A simple SQL Profiler session showed me how SCD works processing data: for each processed row, a sp_executesql is called with a query that have business key fields as parameter. While the query is executed very fast on the server, the throughput is not very good because we have the latency of communication between different processes (and may be different servers). Client CPU is consumed more than server CPU, probably due directly or indirectly to the sql query string construction (it’s a SELECT field, field, field, … FROM table WHERE businesskey = @P1″.
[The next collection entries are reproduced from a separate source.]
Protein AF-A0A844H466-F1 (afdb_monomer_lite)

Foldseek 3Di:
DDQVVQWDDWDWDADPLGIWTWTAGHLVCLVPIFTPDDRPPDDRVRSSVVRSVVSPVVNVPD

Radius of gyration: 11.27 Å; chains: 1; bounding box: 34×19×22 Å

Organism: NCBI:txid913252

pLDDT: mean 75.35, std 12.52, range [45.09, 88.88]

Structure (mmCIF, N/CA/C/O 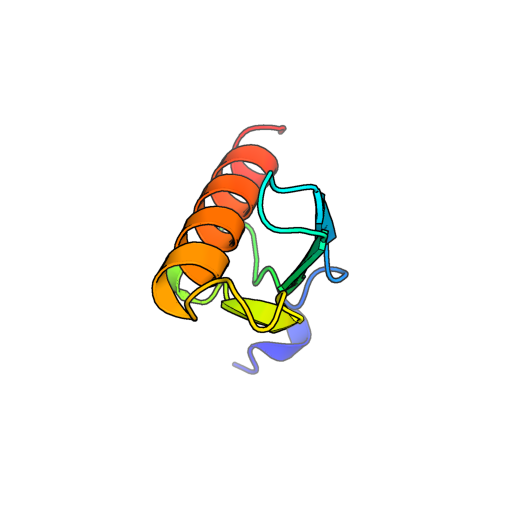backbone):
data_AF-A0A844H466-F1
#
_entry.id   AF-A0A844H466-F1
#
loop_
_atom_site.group_PDB
_atom_site.id
_atom_site.type_symbol
_atom_site.label_atom_id
_atom_site.label_alt_id
_atom_site.label_comp_id
_atom_site.label_asym_id
_atom_site.label_entity_id
_atom_site.label_seq_id
_atom_site.pdbx_PDB_ins_code
_atom_site.Cartn_x
_atom_site.Cartn_y
_atom_site.Cartn_z
_atom_site.occupancy
_atom_site.B_iso_or_equiv
_atom_site.auth_seq_id
_atom_site.auth_comp_id
_atom_site.auth_asym_id
_atom_site.auth_atom_id
_atom_site.pdbx_PDB_model_num
ATOM 1 N N . MET A 1 1 ? 18.487 1.097 -12.282 1.00 51.16 1 MET A N 1
ATOM 2 C CA . MET A 1 1 ? 18.067 1.078 -10.867 1.00 51.16 1 MET A CA 1
ATOM 3 C C . MET A 1 1 ? 16.856 0.175 -10.788 1.00 51.16 1 MET A C 1
ATOM 5 O O . MET A 1 1 ? 15.845 0.514 -11.388 1.00 51.16 1 MET A O 1
ATOM 9 N N . ASP A 1 2 ? 16.988 -0.981 -10.143 1.00 57.00 2 ASP A N 1
ATOM 10 C CA . ASP A 1 2 ? 15.900 -1.950 -10.036 1.00 57.00 2 ASP A CA 1
ATOM 11 C C . ASP A 1 2 ? 1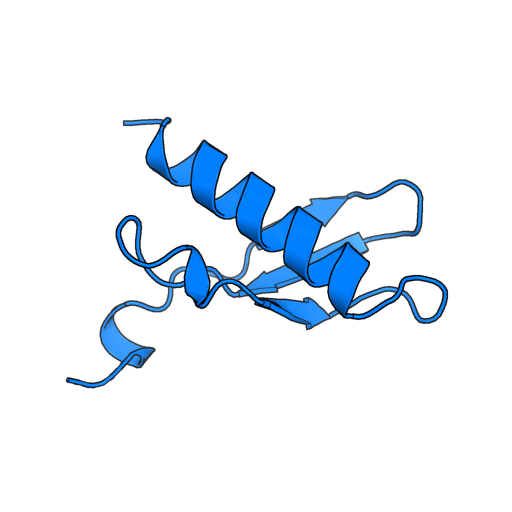4.943 -1.564 -8.899 1.00 57.00 2 ASP A C 1
ATOM 13 O O . ASP A 1 2 ? 15.392 -1.407 -7.760 1.00 57.00 2 ASP A O 1
ATOM 17 N N . PRO A 1 3 ? 13.630 -1.437 -9.163 1.00 54.78 3 PRO A N 1
ATOM 18 C CA . PRO A 1 3 ? 12.633 -1.130 -8.136 1.00 54.78 3 PRO A CA 1
ATOM 19 C C . PRO A 1 3 ? 12.542 -2.220 -7.057 1.00 54.78 3 PRO A C 1
ATOM 21 O O . PRO A 1 3 ? 12.116 -1.925 -5.943 1.00 54.78 3 PRO A O 1
ATOM 24 N N . LYS A 1 4 ? 13.030 -3.438 -7.346 1.00 58.03 4 LYS A N 1
ATOM 25 C CA . LYS A 1 4 ? 13.093 -4.554 -6.392 1.00 58.03 4 LYS A CA 1
ATOM 26 C C . LYS A 1 4 ? 13.957 -4.288 -5.164 1.00 58.03 4 LYS A C 1
ATOM 28 O O . LYS A 1 4 ? 13.634 -4.738 -4.073 1.00 58.03 4 LYS A O 1
ATOM 33 N N . ASN A 1 5 ? 15.018 -3.492 -5.304 1.00 56.81 5 ASN A N 1
ATOM 34 C CA . ASN A 1 5 ? 15.877 -3.135 -4.168 1.00 56.81 5 ASN A CA 1
ATOM 35 C C . ASN A 1 5 ? 15.219 -2.142 -3.199 1.00 56.81 5 ASN A C 1
ATOM 37 O O . ASN A 1 5 ? 15.810 -1.786 -2.181 1.00 56.81 5 ASN A O 1
ATOM 41 N N . TYR A 1 6 ? 14.010 -1.682 -3.521 1.00 56.62 6 TYR A N 1
ATOM 42 C CA . TYR A 1 6 ? 13.229 -0.775 -2.700 1.00 56.62 6 TYR A CA 1
ATOM 43 C C . TYR A 1 6 ? 11.836 -1.322 -2.358 1.00 56.62 6 TYR A C 1
ATOM 45 O O . TYR A 1 6 ? 11.001 -0.580 -1.828 1.00 56.62 6 TYR A O 1
ATOM 53 N N . GLU A 1 7 ? 11.581 -2.595 -2.677 1.00 56.53 7 GLU A N 1
ATOM 54 C CA . GLU A 1 7 ? 10.360 -3.294 -2.295 1.00 56.53 7 GLU A CA 1
ATOM 55 C C . GLU A 1 7 ? 10.341 -3.453 -0.778 1.00 56.53 7 GLU A C 1
ATOM 57 O O . GLU A 1 7 ? 11.179 -4.129 -0.184 1.00 56.53 7 GLU A O 1
ATOM 62 N N . THR A 1 8 ? 9.387 -2.789 -0.137 1.00 65.19 8 THR A N 1
ATOM 63 C CA . THR A 1 8 ? 9.070 -3.060 1.264 1.00 65.19 8 THR A CA 1
ATOM 64 C C . THR A 1 8 ? 8.189 -4.299 1.359 1.00 65.19 8 THR A C 1
ATOM 66 O O . THR A 1 8 ? 7.557 -4.704 0.380 1.00 65.19 8 THR A O 1
ATOM 69 N N . THR A 1 9 ? 8.142 -4.922 2.536 1.00 69.88 9 THR A N 1
ATOM 70 C CA . THR A 1 9 ? 7.224 -6.037 2.787 1.00 69.88 9 THR A CA 1
ATOM 71 C C . THR A 1 9 ? 5.792 -5.642 2.414 1.00 69.88 9 THR A C 1
ATOM 73 O O . THR A 1 9 ? 5.363 -4.547 2.788 1.00 69.88 9 THR A O 1
ATOM 76 N N . PRO A 1 10 ? 5.049 -6.503 1.693 1.00 80.25 10 PRO A N 1
ATOM 77 C CA . PRO A 1 10 ? 3.661 -6.235 1.351 1.00 80.25 10 PRO A CA 1
ATOM 78 C C . PRO A 1 10 ? 2.839 -5.980 2.613 1.00 80.25 10 PRO A C 1
ATOM 80 O O . PRO A 1 10 ? 2.912 -6.747 3.575 1.00 80.25 10 PRO A O 1
ATOM 83 N N . VAL A 1 11 ? 2.044 -4.917 2.602 1.00 82.69 11 VAL A N 1
ATOM 84 C CA . VAL A 1 11 ? 1.212 -4.526 3.740 1.00 82.69 11 VAL A CA 1
ATOM 85 C C . VAL A 1 11 ? -0.211 -4.970 3.471 1.00 82.69 11 VAL A C 1
ATOM 87 O O . VAL A 1 11 ? -0.781 -4.670 2.424 1.00 82.69 11 VAL A O 1
ATOM 90 N N . LYS A 1 12 ? -0.803 -5.692 4.418 1.00 87.75 12 LYS A N 1
ATOM 91 C CA . LYS A 1 12 ? -2.201 -6.103 4.329 1.00 87.75 12 LYS A CA 1
ATOM 92 C C . LYS A 1 12 ? -3.060 -5.135 5.125 1.00 87.75 12 LYS A C 1
ATOM 94 O O . LYS A 1 12 ? -2.949 -5.066 6.346 1.00 87.75 12 LYS A O 1
ATOM 99 N N . ILE A 1 13 ? -3.932 -4.418 4.434 1.00 86.12 13 ILE A N 1
ATOM 100 C CA . ILE A 1 13 ? -4.875 -3.478 5.033 1.00 86.12 13 ILE A CA 1
ATOM 101 C C . ILE A 1 13 ? -6.279 -4.080 5.028 1.00 86.12 13 ILE A C 1
ATOM 103 O O . ILE A 1 13 ? -6.676 -4.803 4.112 1.00 86.12 13 ILE A O 1
ATOM 107 N N . SER A 1 14 ? -7.044 -3.785 6.073 1.00 84.69 14 SER A N 1
ATOM 108 C CA . SER A 1 14 ? -8.456 -4.159 6.133 1.00 84.69 14 SER A CA 1
ATOM 109 C C . SER A 1 14 ? -9.296 -2.998 5.620 1.00 84.69 14 SER A C 1
ATOM 111 O O . SER A 1 14 ? -9.214 -1.895 6.155 1.00 84.69 14 SER A O 1
ATOM 113 N N . SER A 1 15 ? -10.092 -3.244 4.582 1.00 82.62 15 SER A N 1
ATOM 114 C CA . SER A 1 15 ? -11.048 -2.275 4.046 1.00 82.62 15 SER A CA 1
ATOM 115 C C . SER A 1 15 ? -12.487 -2.764 4.261 1.00 82.62 15 SER A C 1
ATOM 117 O O . SER A 1 15 ? -12.695 -3.969 4.436 1.00 82.62 15 SER A O 1
ATOM 119 N N . PRO A 1 16 ? -13.499 -1.879 4.191 1.00 81.50 16 PRO A N 1
ATOM 120 C CA . PRO A 1 16 ? -14.909 -2.274 4.278 1.00 81.50 16 PRO A CA 1
ATOM 121 C C . PRO A 1 16 ? -15.327 -3.292 3.206 1.00 81.50 16 PRO A C 1
ATOM 123 O O . PRO A 1 16 ? -16.240 -4.083 3.424 1.00 81.50 16 PRO A O 1
ATOM 126 N N . ALA A 1 17 ? -14.650 -3.291 2.053 1.00 78.75 17 ALA A N 1
ATOM 127 C CA . ALA A 1 17 ? -14.900 -4.221 0.955 1.00 78.75 17 ALA A CA 1
ATOM 128 C C . ALA A 1 17 ? -14.194 -5.581 1.132 1.00 78.75 17 ALA A C 1
ATOM 130 O O . ALA A 1 17 ? -14.475 -6.522 0.387 1.00 78.75 17 ALA A O 1
ATOM 131 N N . GLY A 1 18 ? -13.279 -5.689 2.100 1.00 85.06 18 GLY A N 1
ATOM 132 C CA . GLY A 1 18 ? -12.467 -6.871 2.372 1.00 85.06 18 GLY A CA 1
ATOM 133 C C . GLY A 1 18 ? -10.970 -6.557 2.510 1.00 85.06 18 GLY A C 1
ATOM 134 O O . GLY A 1 18 ? -10.553 -5.399 2.414 1.00 85.06 18 GLY A O 1
ATOM 135 N N . PRO A 1 19 ? -10.139 -7.576 2.767 1.00 88.06 19 PRO A N 1
ATOM 136 C CA . PRO A 1 19 ? -8.698 -7.395 2.889 1.00 88.06 19 PRO A CA 1
ATOM 137 C C . PRO A 1 19 ? -8.069 -7.016 1.543 1.00 88.06 19 PRO A C 1
ATOM 139 O O . PRO A 1 19 ? -8.392 -7.615 0.521 1.00 88.06 19 PRO A O 1
ATOM 142 N N . VAL A 1 20 ? -7.148 -6.055 1.559 1.00 88.88 20 VAL A N 1
ATOM 143 C CA . VAL A 1 20 ? -6.350 -5.629 0.400 1.00 88.88 20 VAL A CA 1
ATOM 144 C C . VAL A 1 20 ? -4.880 -5.814 0.753 1.00 88.88 20 VAL A C 1
ATOM 146 O O . VAL A 1 20 ? -4.452 -5.417 1.837 1.00 88.88 20 VAL A O 1
ATOM 149 N N . THR A 1 21 ? -4.099 -6.414 -0.141 1.00 88.69 21 THR A N 1
ATOM 150 C CA . THR A 1 21 ? -2.644 -6.516 0.025 1.00 88.69 21 THR A CA 1
ATOM 151 C C . THR A 1 21 ? -1.965 -5.526 -0.908 1.00 88.69 21 THR A C 1
ATOM 153 O O . THR A 1 21 ? -2.092 -5.603 -2.131 1.00 88.69 21 THR A O 1
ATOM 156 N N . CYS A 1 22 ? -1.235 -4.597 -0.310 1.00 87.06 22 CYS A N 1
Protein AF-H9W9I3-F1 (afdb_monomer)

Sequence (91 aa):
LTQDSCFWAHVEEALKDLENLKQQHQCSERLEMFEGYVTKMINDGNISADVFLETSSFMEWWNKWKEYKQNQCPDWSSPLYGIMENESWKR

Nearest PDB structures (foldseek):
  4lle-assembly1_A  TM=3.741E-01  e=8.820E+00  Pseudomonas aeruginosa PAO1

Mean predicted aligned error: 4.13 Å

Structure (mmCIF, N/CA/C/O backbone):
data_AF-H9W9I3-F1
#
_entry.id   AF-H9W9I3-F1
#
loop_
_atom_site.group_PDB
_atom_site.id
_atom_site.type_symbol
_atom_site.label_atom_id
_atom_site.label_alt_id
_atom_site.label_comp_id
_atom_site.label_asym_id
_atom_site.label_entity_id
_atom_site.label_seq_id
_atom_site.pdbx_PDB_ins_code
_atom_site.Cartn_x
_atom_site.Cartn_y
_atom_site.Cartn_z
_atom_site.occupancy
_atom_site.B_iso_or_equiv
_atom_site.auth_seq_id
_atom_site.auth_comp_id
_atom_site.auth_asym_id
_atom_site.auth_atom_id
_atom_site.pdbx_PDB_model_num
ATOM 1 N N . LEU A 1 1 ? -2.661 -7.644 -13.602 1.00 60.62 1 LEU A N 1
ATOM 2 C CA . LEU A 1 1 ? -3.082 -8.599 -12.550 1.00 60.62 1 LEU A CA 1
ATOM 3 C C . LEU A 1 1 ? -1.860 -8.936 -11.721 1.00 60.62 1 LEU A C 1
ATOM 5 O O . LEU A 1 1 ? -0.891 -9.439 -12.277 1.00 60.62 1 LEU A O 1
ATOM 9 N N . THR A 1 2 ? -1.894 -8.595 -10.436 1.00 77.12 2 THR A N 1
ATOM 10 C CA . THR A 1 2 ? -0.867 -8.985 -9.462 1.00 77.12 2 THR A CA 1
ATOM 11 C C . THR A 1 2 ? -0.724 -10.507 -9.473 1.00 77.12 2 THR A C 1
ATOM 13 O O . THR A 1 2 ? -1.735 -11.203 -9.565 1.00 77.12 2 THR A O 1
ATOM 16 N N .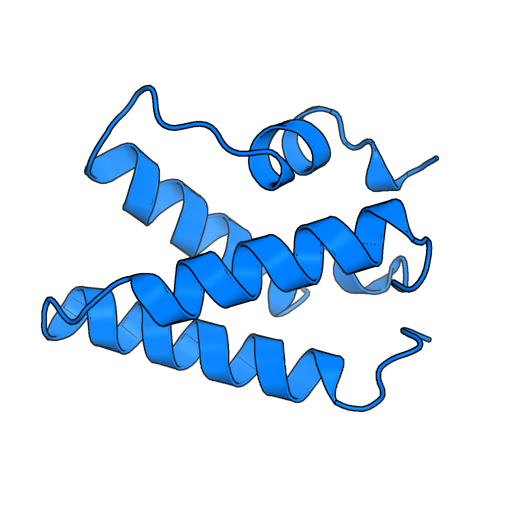 GLN A 1 3 ? 0.507 -11.027 -9.438 1.00 77.75 3 GLN A N 1
ATOM 17 C CA . GLN A 1 3 ? 0.727 -12.478 -9.535 1.00 77.75 3 GLN A CA 1
ATOM 18 C C . GLN A 1 3 ? 0.124 -13.242 -8.352 1.00 77.75 3 GLN A C 1
ATOM 20 O O . GLN A 1 3 ? -0.327 -14.374 -8.512 1.00 77.75 3 GLN A O 1
ATOM 25 N N . ASP A 1 4 ? 0.094 -12.612 -7.180 1.00 86.81 4 ASP A N 1
ATOM 26 C CA . ASP A 1 4 ? -0.601 -13.142 -6.018 1.00 86.81 4 ASP A CA 1
ATOM 27 C C . ASP A 1 4 ? -2.102 -12.839 -6.108 1.00 86.81 4 ASP A C 1
ATOM 29 O O . ASP A 1 4 ? -2.540 -11.690 -5.991 1.00 86.81 4 ASP A O 1
ATOM 33 N N . SER A 1 5 ? -2.901 -13.890 -6.291 1.00 87.31 5 SER A N 1
ATOM 34 C CA . SER A 1 5 ? -4.361 -13.804 -6.317 1.00 87.31 5 SER A CA 1
ATOM 35 C C . SER A 1 5 ? -4.959 -13.337 -4.988 1.00 87.31 5 SER A C 1
ATOM 37 O O . SER A 1 5 ? -6.071 -12.813 -4.972 1.00 87.31 5 SER A O 1
ATOM 39 N N . CYS A 1 6 ? -4.236 -13.522 -3.881 1.00 92.19 6 CYS A N 1
ATOM 40 C CA . CYS A 1 6 ? -4.652 -13.145 -2.535 1.00 92.19 6 CYS A CA 1
ATOM 41 C C . CYS A 1 6 ? -4.152 -11.756 -2.119 1.00 92.19 6 CYS A C 1
ATOM 43 O O . CYS A 1 6 ? -4.441 -11.330 -1.003 1.00 92.19 6 CYS A O 1
ATOM 45 N N . PHE A 1 7 ? -3.473 -11.016 -3.006 1.00 93.56 7 PHE A N 1
ATOM 46 C CA . PHE A 1 7 ? -2.910 -9.699 -2.694 1.00 93.56 7 PHE A CA 1
ATOM 47 C C . PHE A 1 7 ? -3.914 -8.766 -2.002 1.00 93.56 7 PHE A C 1
ATOM 49 O O . PHE A 1 7 ? -3.622 -8.199 -0.952 1.00 93.56 7 PHE A O 1
ATOM 56 N N . TRP A 1 8 ? -5.125 -8.643 -2.551 1.00 94.50 8 TRP A N 1
ATOM 57 C CA . TRP A 1 8 ? -6.149 -7.769 -1.977 1.00 94.50 8 TRP A CA 1
ATOM 58 C C . TRP A 1 8 ? -6.644 -8.249 -0.612 1.00 94.50 8 TRP A C 1
ATOM 60 O O . TRP A 1 8 ? -6.920 -7.420 0.244 1.00 94.50 8 TRP A O 1
ATOM 70 N N . ALA A 1 9 ? -6.689 -9.560 -0.357 1.00 95.31 9 ALA A N 1
ATOM 71 C CA . ALA A 1 9 ? -7.016 -10.061 0.976 1.00 95.31 9 ALA A CA 1
ATOM 72 C C . ALA A 1 9 ? -5.957 -9.636 2.006 1.00 95.31 9 ALA A C 1
ATOM 74 O O . ALA A 1 9 ? -6.318 -9.182 3.088 1.00 95.31 9 ALA A O 1
ATOM 75 N N . HIS A 1 10 ? -4.671 -9.683 1.644 1.00 95.19 10 HIS A N 1
ATOM 76 C CA . HIS A 1 10 ? -3.589 -9.217 2.515 1.00 95.19 10 HIS A CA 1
ATOM 77 C C . HIS A 1 10 ? -3.649 -7.707 2.782 1.00 95.19 10 HIS A C 1
ATOM 79 O O . HIS A 1 10 ? -3.391 -7.277 3.903 1.00 95.19 10 HIS A O 1
ATOM 85 N N . VAL A 1 11 ? -4.046 -6.900 1.789 1.00 96.12 11 VAL A N 1
ATOM 86 C CA . VAL A 1 11 ? -4.281 -5.456 1.977 1.00 96.12 11 VAL A CA 1
ATOM 87 C C . VAL A 1 11 ? -5.396 -5.211 3.001 1.00 96.12 11 VAL A C 1
ATOM 89 O O . VAL A 1 11 ? -5.225 -4.413 3.921 1.00 96.12 11 VAL A O 1
ATOM 92 N N . GLU A 1 12 ? -6.521 -5.916 2.878 1.00 95.38 12 GLU A N 1
ATOM 93 C CA . GLU A 1 12 ? -7.656 -5.773 3.800 1.00 95.38 12 GLU A CA 1
ATOM 94 C C . GLU A 1 12 ? -7.321 -6.257 5.224 1.00 95.38 12 GLU A C 1
ATOM 96 O O . GLU A 1 12 ? -7.774 -5.676 6.213 1.00 95.38 12 GLU A O 1
ATOM 101 N N . GLU A 1 13 ? -6.502 -7.304 5.360 1.00 94.94 13 GLU A N 1
ATOM 102 C CA . GLU A 1 13 ? -5.962 -7.744 6.653 1.00 94.94 13 GLU A CA 1
ATOM 103 C C . GLU A 1 13 ? -5.048 -6.679 7.270 1.00 94.94 13 GLU A C 1
ATOM 105 O O . GLU A 1 13 ? -5.211 -6.332 8.442 1.00 94.94 13 GLU A O 1
ATOM 110 N N . ALA A 1 14 ? -4.148 -6.096 6.476 1.00 96.06 14 ALA A N 1
ATOM 111 C CA . ALA A 1 14 ? -3.241 -5.050 6.929 1.00 96.06 14 ALA A CA 1
ATOM 112 C C . ALA A 1 14 ? -3.987 -3.765 7.339 1.00 96.06 14 ALA A C 1
ATOM 114 O O . ALA A 1 14 ? -3.602 -3.105 8.304 1.00 96.06 14 ALA A O 1
ATOM 115 N N . LEU A 1 15 ? -5.088 -3.411 6.668 1.00 95.31 15 LEU A N 1
ATOM 116 C CA . LEU A 1 15 ? -5.957 -2.305 7.090 1.00 95.31 15 LEU A CA 1
ATOM 117 C C . LEU A 1 15 ? -6.564 -2.553 8.474 1.00 95.31 15 LEU A C 1
ATOM 119 O O . LEU A 1 15 ? -6.478 -1.686 9.347 1.00 95.31 15 LEU A O 1
ATOM 123 N N . LYS A 1 16 ? -7.112 -3.750 8.706 1.00 94.00 16 LYS A N 1
ATOM 124 C CA . LYS A 1 16 ? -7.675 -4.131 10.013 1.00 94.00 16 LYS A CA 1
ATOM 125 C C . LYS A 1 16 ? -6.613 -4.149 11.105 1.00 94.00 16 LYS A C 1
ATOM 127 O O . LYS A 1 16 ? -6.855 -3.666 12.209 1.00 94.00 16 LYS A O 1
ATOM 132 N N . ASP A 1 17 ? -5.431 -4.678 10.806 1.00 93.88 17 ASP A N 1
ATOM 133 C CA . ASP A 1 17 ? -4.313 -4.688 11.746 1.00 93.88 17 ASP A CA 1
ATOM 134 C C . ASP A 1 17 ? -3.869 -3.273 12.119 1.00 93.88 17 ASP A C 1
ATOM 136 O O . ASP A 1 17 ? -3.582 -3.010 13.287 1.00 93.88 17 ASP A O 1
ATOM 140 N N . LEU A 1 18 ? -3.880 -2.335 11.169 1.00 94.06 18 LEU A N 1
ATOM 141 C CA . LEU A 1 18 ? -3.561 -0.936 11.434 1.00 94.06 18 LEU A CA 1
ATOM 142 C C . LEU A 1 18 ? -4.615 -0.249 12.312 1.00 94.06 18 LEU A C 1
ATOM 144 O O . LEU A 1 18 ? -4.267 0.524 13.208 1.00 94.06 18 LEU A O 1
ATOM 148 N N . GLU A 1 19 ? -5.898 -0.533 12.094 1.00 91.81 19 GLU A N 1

Now, when you have a SCD you could also have a timestamp column on original data that helps you to extract and process only good changing candidates for dimension processing. But when this is not the case, the whole dimension is reprocessed against the last processed dimension, just to find new or changed attribute. This scenario is very common when data are provided by legacy system that are out of our control (otherwise we would have added the timestamp column months before…). It could be wonderful if SCD transformation would have an optional input flow to provide “lookup” sorted data, working in a way similar to the merge task. The wizard could use the business keys as lookup/join condition and SCD would not have to use sql query anymore just to solve the SCD condition to process. Unfortunately this is not the case, so by now the only option is to make your own SCD processing by hand using basic components. But this topic deserves attention by SSIS development team, because this kind of operations are very very common in a data warehouse environment.